WASHINGTON - When Sen. Pat Toomey (R., Pa.) opened a speech to Pennsylvania political insiders in late April, he pointed to his record of bipartisan cooperation with Sen. Robert P. Casey (D., Pa.) in advancing judges nominated by President Obama.

But Democrats and their liberal allies accused Toomey this week of quietly creating trouble for a Philadelphia nominee he had publicly praised.

Toomey rejected the allegation, saying he still supported Luis Felipe Restrepo, a District Court judge, for a vacancy on the U.S. Court of Appeals for the Third Circuit, based in Philadelphia.

Democrats say Toomey is an obstructionist, helping Republicans block Obama at every turn. Toomey's allies say his opponents are inflating a procedural issue to score political points against a man they desperately want to unseat next year.

The scuffle is likely a preview of many months to come as Toomey faces a tough reelection campaign.

It hinges on a piece of paper: the so-called "blue slip."

By tradition, the Senate Judiciary Committee will not hold a confirmation hearing until it receives blessings - in the form of the slips - from a nominee's home-state senators.

Casey submitted his blue slip for Restrepo in November, the month he was nominated.

Toomey, despite lauding Restrepo, has not.

"Why doesn't he come here - the junior senator from Pennsylvania - to talk about this man being held up by his own party?" Senate Minority Leader Harry Reid (D., Nevada) said on the floor this week. "There is no reason that he's held up for six months other than the Republicans just simply want to do everything they can to create problems for President Obama."

Toomey and his aides have declined to publicly say why the senator has not turned in the blue slip.

Toomey said Thursday that he had not delayed Restrepo's nomination.

The Judiciary Committee is reviewing Restrepo's background and will not hold a confirmation hearing until that process is complete, regardless of the slip, Toomey said.

"I am supportive of Judge Restrepo, as I have said repeatedly, and I'm also confident that he will be confirmed, certainly this year, hopefully sooner rather than later," Toomey said. "There is nothing that I could have done at this point that would have Judge Restrepo in any different circumstances."

Toomey said his cooperation with Casey had enabled Pennsylvania to fill as many judicial vacancies as any state - and possibly more - during Obama's tenure.

A spokeswoman for Sen. Chuck Grassley (R., Iowa), the Judiciary Committee's chairman, confirmed that Restrepo's background check is ongoing.

"It's prudent for senators to not return the blue slip until the background investigation is completed to ensure that there are no concerns found," the spokeswoman, Beth Levine, wrote in an e-mail. "These are lifetime appointments, so the committee can't afford to be wrong."

Democrats say that they have already completed their review and that Restrepo's vetting should be straightforward; he underwent a full review less than two years ago and was confirmed to his District Court seat in June 2013.
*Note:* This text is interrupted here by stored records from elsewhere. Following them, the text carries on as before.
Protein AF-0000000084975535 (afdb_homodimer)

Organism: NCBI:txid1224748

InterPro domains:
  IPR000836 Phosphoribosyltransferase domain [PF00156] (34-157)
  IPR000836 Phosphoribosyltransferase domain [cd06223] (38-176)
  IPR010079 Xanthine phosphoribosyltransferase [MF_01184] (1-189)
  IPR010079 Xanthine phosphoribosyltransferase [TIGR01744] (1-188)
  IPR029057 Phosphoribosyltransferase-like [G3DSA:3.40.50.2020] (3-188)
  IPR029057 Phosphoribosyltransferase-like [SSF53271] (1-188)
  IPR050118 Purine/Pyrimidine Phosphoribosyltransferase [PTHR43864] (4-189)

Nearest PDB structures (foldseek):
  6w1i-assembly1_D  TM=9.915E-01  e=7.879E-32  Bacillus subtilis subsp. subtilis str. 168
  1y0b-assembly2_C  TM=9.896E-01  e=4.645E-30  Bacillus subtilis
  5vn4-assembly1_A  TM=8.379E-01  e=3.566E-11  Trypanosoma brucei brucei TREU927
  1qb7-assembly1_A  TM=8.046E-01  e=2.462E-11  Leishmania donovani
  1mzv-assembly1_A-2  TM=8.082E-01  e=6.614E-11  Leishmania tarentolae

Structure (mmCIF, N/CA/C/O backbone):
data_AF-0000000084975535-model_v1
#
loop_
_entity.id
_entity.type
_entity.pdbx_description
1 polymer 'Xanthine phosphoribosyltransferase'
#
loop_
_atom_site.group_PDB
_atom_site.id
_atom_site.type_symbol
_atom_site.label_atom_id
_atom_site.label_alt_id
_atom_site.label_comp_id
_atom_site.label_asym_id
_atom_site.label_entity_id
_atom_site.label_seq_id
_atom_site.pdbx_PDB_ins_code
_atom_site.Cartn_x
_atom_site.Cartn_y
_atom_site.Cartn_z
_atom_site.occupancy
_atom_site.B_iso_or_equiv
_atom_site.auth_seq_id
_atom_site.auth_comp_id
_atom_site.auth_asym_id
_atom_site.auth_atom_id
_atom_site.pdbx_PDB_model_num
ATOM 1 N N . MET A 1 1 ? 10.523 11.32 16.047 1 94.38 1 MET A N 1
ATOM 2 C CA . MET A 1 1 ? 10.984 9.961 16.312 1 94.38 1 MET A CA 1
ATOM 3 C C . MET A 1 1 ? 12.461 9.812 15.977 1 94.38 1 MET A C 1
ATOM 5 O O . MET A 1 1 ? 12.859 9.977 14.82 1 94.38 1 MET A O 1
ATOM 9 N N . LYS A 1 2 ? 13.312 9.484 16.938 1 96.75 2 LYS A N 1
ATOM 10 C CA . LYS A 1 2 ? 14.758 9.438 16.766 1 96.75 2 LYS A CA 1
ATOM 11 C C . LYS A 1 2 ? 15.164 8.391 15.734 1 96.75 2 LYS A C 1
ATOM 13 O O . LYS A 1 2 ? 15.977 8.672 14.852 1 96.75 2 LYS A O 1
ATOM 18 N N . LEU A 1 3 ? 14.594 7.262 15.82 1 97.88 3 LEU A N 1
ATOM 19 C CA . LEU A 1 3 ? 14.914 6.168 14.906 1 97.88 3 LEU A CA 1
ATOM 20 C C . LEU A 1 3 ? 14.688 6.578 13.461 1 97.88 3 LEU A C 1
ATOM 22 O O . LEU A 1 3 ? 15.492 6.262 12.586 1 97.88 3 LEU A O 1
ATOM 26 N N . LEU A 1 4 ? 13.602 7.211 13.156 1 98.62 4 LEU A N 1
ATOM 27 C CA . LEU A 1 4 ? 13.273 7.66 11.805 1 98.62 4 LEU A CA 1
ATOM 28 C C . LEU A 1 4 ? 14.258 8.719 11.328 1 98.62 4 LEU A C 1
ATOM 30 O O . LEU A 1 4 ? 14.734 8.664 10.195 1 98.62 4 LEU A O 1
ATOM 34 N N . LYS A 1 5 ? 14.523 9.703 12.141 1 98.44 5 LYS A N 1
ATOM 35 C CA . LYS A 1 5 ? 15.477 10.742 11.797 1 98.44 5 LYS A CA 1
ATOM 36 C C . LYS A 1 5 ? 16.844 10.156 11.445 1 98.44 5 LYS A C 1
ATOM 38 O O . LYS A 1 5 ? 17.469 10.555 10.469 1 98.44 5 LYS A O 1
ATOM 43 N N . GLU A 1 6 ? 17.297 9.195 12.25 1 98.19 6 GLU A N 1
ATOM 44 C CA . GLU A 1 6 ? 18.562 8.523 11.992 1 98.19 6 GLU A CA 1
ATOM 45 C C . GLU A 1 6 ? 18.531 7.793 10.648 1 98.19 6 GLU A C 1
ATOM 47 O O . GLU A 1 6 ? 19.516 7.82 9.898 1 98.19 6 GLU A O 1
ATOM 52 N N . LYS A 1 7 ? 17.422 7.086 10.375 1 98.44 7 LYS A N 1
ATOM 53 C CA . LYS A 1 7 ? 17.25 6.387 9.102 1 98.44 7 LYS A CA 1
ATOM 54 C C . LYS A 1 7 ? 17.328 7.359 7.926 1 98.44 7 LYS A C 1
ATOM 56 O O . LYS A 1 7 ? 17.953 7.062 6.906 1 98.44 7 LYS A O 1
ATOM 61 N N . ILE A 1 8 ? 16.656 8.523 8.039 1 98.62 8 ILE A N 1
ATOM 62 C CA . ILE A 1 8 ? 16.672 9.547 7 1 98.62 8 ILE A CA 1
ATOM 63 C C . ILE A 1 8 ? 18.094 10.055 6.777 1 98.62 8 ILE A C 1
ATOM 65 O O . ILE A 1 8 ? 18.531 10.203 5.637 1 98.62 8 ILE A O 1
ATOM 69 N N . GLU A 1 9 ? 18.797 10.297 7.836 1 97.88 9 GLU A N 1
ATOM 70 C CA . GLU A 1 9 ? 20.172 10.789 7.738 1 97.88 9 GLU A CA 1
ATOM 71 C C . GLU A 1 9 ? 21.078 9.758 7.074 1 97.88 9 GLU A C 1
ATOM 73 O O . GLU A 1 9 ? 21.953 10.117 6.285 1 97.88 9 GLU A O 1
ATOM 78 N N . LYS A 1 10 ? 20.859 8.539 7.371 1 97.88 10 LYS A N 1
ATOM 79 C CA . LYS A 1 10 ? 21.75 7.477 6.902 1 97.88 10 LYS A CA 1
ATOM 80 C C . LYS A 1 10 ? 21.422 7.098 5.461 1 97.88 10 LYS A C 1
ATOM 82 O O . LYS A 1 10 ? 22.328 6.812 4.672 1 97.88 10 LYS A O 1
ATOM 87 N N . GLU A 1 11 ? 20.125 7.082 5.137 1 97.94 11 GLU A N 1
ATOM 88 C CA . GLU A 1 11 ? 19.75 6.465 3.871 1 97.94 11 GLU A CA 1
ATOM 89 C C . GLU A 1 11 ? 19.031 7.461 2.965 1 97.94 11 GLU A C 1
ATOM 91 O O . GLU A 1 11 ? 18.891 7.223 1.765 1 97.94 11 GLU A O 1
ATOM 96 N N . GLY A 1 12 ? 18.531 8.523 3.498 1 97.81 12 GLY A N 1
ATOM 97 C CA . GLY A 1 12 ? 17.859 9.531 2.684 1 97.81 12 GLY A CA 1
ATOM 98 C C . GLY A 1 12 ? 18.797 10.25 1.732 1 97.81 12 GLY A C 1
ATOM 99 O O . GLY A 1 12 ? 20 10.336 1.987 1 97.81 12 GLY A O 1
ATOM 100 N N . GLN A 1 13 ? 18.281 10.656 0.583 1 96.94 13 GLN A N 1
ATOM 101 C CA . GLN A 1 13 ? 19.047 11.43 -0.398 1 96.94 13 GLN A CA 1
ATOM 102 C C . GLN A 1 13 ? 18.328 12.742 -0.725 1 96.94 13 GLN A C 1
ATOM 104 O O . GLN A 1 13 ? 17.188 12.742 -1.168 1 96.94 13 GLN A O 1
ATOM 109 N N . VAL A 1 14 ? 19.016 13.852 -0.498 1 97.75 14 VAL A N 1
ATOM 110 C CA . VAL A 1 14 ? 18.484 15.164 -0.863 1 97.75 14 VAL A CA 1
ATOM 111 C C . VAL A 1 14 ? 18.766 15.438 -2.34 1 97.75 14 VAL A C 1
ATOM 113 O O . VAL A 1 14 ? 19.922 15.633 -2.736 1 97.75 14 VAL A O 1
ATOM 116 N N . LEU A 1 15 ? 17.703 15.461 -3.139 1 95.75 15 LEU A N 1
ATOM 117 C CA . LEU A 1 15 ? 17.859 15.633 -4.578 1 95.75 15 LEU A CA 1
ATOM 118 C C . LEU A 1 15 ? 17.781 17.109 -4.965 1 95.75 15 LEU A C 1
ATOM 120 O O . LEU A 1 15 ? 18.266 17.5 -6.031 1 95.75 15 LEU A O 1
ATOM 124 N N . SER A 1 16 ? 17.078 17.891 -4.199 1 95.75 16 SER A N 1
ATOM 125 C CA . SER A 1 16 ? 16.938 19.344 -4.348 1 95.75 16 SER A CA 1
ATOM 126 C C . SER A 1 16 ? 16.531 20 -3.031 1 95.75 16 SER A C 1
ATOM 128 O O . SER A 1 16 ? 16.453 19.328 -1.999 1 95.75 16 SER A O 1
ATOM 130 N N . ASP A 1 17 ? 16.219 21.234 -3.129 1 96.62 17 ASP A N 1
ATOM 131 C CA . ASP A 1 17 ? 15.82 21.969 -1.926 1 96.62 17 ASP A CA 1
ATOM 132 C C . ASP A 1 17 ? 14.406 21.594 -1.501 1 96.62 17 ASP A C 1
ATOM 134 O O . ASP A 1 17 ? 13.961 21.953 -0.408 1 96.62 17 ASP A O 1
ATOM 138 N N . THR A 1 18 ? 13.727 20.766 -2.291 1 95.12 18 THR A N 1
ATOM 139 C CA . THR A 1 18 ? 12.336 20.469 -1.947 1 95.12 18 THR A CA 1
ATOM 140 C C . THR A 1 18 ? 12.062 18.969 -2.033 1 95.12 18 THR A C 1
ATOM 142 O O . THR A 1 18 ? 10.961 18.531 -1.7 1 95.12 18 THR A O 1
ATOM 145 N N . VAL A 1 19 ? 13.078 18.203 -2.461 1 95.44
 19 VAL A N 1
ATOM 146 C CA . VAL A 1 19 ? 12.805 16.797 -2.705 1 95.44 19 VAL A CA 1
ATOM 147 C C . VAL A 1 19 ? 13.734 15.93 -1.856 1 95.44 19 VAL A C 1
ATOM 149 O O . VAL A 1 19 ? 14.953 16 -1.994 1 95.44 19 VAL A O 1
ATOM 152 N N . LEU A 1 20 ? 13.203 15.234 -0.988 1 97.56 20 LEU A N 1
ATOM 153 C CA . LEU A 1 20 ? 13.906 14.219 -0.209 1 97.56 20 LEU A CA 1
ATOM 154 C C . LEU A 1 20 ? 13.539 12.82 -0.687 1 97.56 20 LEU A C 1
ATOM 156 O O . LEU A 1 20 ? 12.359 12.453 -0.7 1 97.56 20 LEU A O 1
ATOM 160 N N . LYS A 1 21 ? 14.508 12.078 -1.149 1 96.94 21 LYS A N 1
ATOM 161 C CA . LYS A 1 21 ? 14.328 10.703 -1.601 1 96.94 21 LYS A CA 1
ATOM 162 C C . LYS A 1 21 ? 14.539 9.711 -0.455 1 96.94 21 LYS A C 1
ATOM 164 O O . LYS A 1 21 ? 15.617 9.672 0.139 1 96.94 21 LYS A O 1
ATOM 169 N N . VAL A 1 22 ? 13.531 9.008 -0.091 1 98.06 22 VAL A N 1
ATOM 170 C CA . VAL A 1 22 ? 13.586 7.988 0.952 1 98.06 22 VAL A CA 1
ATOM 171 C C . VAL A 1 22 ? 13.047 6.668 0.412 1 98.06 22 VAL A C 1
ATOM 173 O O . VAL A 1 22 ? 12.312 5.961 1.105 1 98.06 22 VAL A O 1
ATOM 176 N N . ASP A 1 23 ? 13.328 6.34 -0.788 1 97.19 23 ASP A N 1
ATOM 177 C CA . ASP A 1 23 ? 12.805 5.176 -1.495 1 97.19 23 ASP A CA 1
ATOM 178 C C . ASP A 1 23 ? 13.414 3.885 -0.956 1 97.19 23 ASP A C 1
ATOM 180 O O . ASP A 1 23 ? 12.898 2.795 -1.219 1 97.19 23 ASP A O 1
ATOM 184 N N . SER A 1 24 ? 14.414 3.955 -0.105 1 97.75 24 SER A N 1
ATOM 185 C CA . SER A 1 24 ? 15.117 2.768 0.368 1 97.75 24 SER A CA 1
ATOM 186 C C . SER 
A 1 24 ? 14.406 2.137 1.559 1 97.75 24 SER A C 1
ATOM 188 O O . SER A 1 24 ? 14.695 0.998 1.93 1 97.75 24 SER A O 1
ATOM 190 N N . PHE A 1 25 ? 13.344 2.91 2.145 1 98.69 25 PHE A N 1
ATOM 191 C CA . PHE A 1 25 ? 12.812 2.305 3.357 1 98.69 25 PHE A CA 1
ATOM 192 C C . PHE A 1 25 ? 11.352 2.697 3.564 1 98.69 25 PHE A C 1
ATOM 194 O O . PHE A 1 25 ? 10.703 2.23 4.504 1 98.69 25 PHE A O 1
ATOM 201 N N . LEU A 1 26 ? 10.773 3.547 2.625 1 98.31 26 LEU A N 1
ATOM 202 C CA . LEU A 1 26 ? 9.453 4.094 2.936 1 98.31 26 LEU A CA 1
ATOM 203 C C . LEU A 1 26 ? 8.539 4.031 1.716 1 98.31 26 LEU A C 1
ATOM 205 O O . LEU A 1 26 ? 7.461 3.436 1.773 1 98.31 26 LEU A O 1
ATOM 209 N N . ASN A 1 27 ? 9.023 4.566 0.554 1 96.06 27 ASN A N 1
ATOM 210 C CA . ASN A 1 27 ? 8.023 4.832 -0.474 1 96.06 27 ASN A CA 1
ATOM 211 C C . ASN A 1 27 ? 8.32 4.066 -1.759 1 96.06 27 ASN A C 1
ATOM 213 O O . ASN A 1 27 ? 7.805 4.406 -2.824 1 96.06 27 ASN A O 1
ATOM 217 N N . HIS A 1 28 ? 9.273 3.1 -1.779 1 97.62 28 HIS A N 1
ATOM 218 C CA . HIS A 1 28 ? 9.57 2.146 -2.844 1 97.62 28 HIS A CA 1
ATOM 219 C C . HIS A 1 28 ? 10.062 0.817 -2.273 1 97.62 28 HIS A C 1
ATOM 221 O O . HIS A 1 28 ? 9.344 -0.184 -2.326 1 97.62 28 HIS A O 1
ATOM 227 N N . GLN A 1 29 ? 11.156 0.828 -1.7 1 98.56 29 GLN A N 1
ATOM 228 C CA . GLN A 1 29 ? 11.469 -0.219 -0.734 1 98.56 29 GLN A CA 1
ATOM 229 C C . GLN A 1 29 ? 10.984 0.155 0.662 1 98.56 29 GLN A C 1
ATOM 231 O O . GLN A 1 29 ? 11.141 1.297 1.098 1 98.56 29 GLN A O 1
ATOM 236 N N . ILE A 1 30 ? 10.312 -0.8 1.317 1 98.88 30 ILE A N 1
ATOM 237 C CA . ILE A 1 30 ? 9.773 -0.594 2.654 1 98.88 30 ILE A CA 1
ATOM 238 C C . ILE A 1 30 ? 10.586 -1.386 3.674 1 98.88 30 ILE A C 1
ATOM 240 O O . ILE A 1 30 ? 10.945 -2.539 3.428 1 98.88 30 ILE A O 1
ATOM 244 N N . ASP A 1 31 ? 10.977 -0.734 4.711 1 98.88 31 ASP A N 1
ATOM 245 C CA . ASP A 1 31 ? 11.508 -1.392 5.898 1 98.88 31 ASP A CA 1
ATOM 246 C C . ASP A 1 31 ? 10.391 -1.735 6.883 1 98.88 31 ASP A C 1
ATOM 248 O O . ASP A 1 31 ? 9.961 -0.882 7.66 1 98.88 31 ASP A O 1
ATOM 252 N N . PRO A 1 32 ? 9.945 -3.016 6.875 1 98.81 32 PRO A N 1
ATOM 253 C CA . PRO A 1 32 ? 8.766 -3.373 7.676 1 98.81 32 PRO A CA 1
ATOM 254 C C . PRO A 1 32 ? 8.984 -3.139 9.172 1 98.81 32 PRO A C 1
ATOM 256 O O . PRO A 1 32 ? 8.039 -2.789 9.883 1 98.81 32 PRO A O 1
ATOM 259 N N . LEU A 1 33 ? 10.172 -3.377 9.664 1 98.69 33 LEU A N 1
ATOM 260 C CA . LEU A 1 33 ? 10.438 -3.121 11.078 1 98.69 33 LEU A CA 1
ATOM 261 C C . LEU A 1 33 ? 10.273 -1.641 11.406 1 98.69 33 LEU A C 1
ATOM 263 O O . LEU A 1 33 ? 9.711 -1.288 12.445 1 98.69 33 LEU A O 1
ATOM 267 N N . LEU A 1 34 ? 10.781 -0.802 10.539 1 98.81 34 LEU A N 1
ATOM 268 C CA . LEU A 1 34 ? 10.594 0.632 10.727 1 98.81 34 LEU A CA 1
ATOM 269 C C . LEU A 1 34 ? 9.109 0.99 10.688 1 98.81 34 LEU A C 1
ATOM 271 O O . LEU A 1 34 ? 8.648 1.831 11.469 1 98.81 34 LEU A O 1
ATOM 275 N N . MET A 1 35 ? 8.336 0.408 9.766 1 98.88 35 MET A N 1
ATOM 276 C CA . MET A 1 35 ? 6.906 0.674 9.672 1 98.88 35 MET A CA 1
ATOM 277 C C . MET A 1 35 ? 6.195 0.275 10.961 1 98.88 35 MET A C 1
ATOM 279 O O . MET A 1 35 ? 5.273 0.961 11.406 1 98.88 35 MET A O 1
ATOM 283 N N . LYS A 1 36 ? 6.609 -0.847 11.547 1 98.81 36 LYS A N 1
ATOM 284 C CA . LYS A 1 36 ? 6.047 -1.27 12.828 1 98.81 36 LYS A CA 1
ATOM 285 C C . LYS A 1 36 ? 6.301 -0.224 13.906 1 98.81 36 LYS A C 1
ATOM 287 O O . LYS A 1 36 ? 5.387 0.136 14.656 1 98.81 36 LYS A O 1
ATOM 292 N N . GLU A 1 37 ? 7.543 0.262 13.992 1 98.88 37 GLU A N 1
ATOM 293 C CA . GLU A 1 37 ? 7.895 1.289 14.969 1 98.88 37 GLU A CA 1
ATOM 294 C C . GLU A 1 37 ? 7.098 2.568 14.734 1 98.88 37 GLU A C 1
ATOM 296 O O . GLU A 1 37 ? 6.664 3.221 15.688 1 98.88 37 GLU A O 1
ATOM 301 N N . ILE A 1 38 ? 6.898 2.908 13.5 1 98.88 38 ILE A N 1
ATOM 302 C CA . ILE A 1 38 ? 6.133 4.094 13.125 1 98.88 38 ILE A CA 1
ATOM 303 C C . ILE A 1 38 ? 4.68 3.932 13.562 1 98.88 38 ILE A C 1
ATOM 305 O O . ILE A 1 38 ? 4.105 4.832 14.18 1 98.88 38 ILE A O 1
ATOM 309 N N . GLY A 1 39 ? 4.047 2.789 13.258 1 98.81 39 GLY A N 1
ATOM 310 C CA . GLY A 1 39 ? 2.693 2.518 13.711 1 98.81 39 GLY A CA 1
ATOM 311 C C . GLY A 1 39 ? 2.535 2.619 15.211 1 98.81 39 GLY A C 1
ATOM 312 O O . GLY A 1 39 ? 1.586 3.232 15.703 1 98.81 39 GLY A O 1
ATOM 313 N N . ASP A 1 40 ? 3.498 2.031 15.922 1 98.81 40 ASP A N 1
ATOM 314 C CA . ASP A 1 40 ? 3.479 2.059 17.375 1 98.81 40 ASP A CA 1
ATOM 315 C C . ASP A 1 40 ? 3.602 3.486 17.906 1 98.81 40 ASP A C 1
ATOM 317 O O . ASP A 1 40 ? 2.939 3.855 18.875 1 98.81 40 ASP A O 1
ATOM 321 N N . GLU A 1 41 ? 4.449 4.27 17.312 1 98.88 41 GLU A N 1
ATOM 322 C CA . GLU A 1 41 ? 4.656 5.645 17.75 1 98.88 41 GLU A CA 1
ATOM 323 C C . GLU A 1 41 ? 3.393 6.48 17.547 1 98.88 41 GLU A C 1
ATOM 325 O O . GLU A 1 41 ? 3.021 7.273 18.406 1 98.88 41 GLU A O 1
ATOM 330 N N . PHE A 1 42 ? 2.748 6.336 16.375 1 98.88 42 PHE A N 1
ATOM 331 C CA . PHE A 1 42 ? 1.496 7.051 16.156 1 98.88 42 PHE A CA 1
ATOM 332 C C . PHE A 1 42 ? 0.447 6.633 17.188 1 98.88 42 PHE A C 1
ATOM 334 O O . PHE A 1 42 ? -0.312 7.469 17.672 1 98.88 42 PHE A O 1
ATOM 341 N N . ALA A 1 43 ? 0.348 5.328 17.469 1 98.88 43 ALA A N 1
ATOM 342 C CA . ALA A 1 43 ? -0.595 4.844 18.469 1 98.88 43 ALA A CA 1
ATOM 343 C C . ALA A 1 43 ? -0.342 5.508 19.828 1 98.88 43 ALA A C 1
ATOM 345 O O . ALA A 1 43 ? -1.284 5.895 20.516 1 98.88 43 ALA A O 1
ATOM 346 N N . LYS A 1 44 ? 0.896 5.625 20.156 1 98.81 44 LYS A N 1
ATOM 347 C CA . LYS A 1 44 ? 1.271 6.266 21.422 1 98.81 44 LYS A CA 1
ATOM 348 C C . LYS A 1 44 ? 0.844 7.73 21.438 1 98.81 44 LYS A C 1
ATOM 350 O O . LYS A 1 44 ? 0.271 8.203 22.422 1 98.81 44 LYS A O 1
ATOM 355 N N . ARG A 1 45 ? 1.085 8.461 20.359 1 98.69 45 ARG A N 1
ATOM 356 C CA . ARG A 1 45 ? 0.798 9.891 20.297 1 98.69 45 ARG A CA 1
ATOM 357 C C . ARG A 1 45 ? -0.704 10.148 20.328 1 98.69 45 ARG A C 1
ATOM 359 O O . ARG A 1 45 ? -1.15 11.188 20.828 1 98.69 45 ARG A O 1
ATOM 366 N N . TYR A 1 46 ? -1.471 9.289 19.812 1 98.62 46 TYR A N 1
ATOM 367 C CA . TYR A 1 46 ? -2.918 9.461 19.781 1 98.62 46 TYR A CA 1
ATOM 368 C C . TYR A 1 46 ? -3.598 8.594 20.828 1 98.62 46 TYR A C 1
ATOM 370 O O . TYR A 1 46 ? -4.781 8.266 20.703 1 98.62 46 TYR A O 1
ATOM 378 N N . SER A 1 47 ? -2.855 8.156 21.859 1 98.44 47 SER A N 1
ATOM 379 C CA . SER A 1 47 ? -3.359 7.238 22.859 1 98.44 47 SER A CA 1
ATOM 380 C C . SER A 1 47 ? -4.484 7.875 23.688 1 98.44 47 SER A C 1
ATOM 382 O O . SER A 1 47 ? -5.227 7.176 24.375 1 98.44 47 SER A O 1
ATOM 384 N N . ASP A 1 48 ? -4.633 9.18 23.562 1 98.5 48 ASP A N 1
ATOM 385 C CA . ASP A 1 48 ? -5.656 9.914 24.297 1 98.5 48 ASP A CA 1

Restrepo, a former civil rights lawyer in Philadelphia, was nominated to the appellate bench Nov. 12.

In a news release then, Toomey said Restrepo would "make a superb addition" to the court, which hears appeals of cases brought in Pennsylvania, New Jersey, Delaware, and the U.S. Virgin Islands.

A "significant majority" of the American Bar Association's Committee on the Federal Judiciary rated his as "well qualified" - its highest rating.

Casey spokesman John Rizzo said the Democrat was "hopeful and optimistic" Restrepo would soon be confirmed "on a bipartisan basis."

Liberal groups have hammered Toomey over the delay, noting that the vacancy has been labeled an emergency - a designation based on the size of the caseload when there is a vacancy. Restrepo would fill a seat that has been open since July 2013.

Paul Gordon, senior legislative counsel for the liberal-leaning People for the American Way, accused Republicans of holding vacancies open as long as possible, even if nominees are eventually confirmed.

"If you create a bottleneck" in the committee and on the slow-moving Senate floor, Gordon said, there will be more vacancies to fill when a new president - perhaps a Republican - takes office.

Four judicial nominees had confirmation hearings Wednesday. All were nominated the same day as Restrepo or later.

Levine said the committee had moved as fast as or faster than Democrats did in the final years of the Bush administration, a point that Democrats dispute.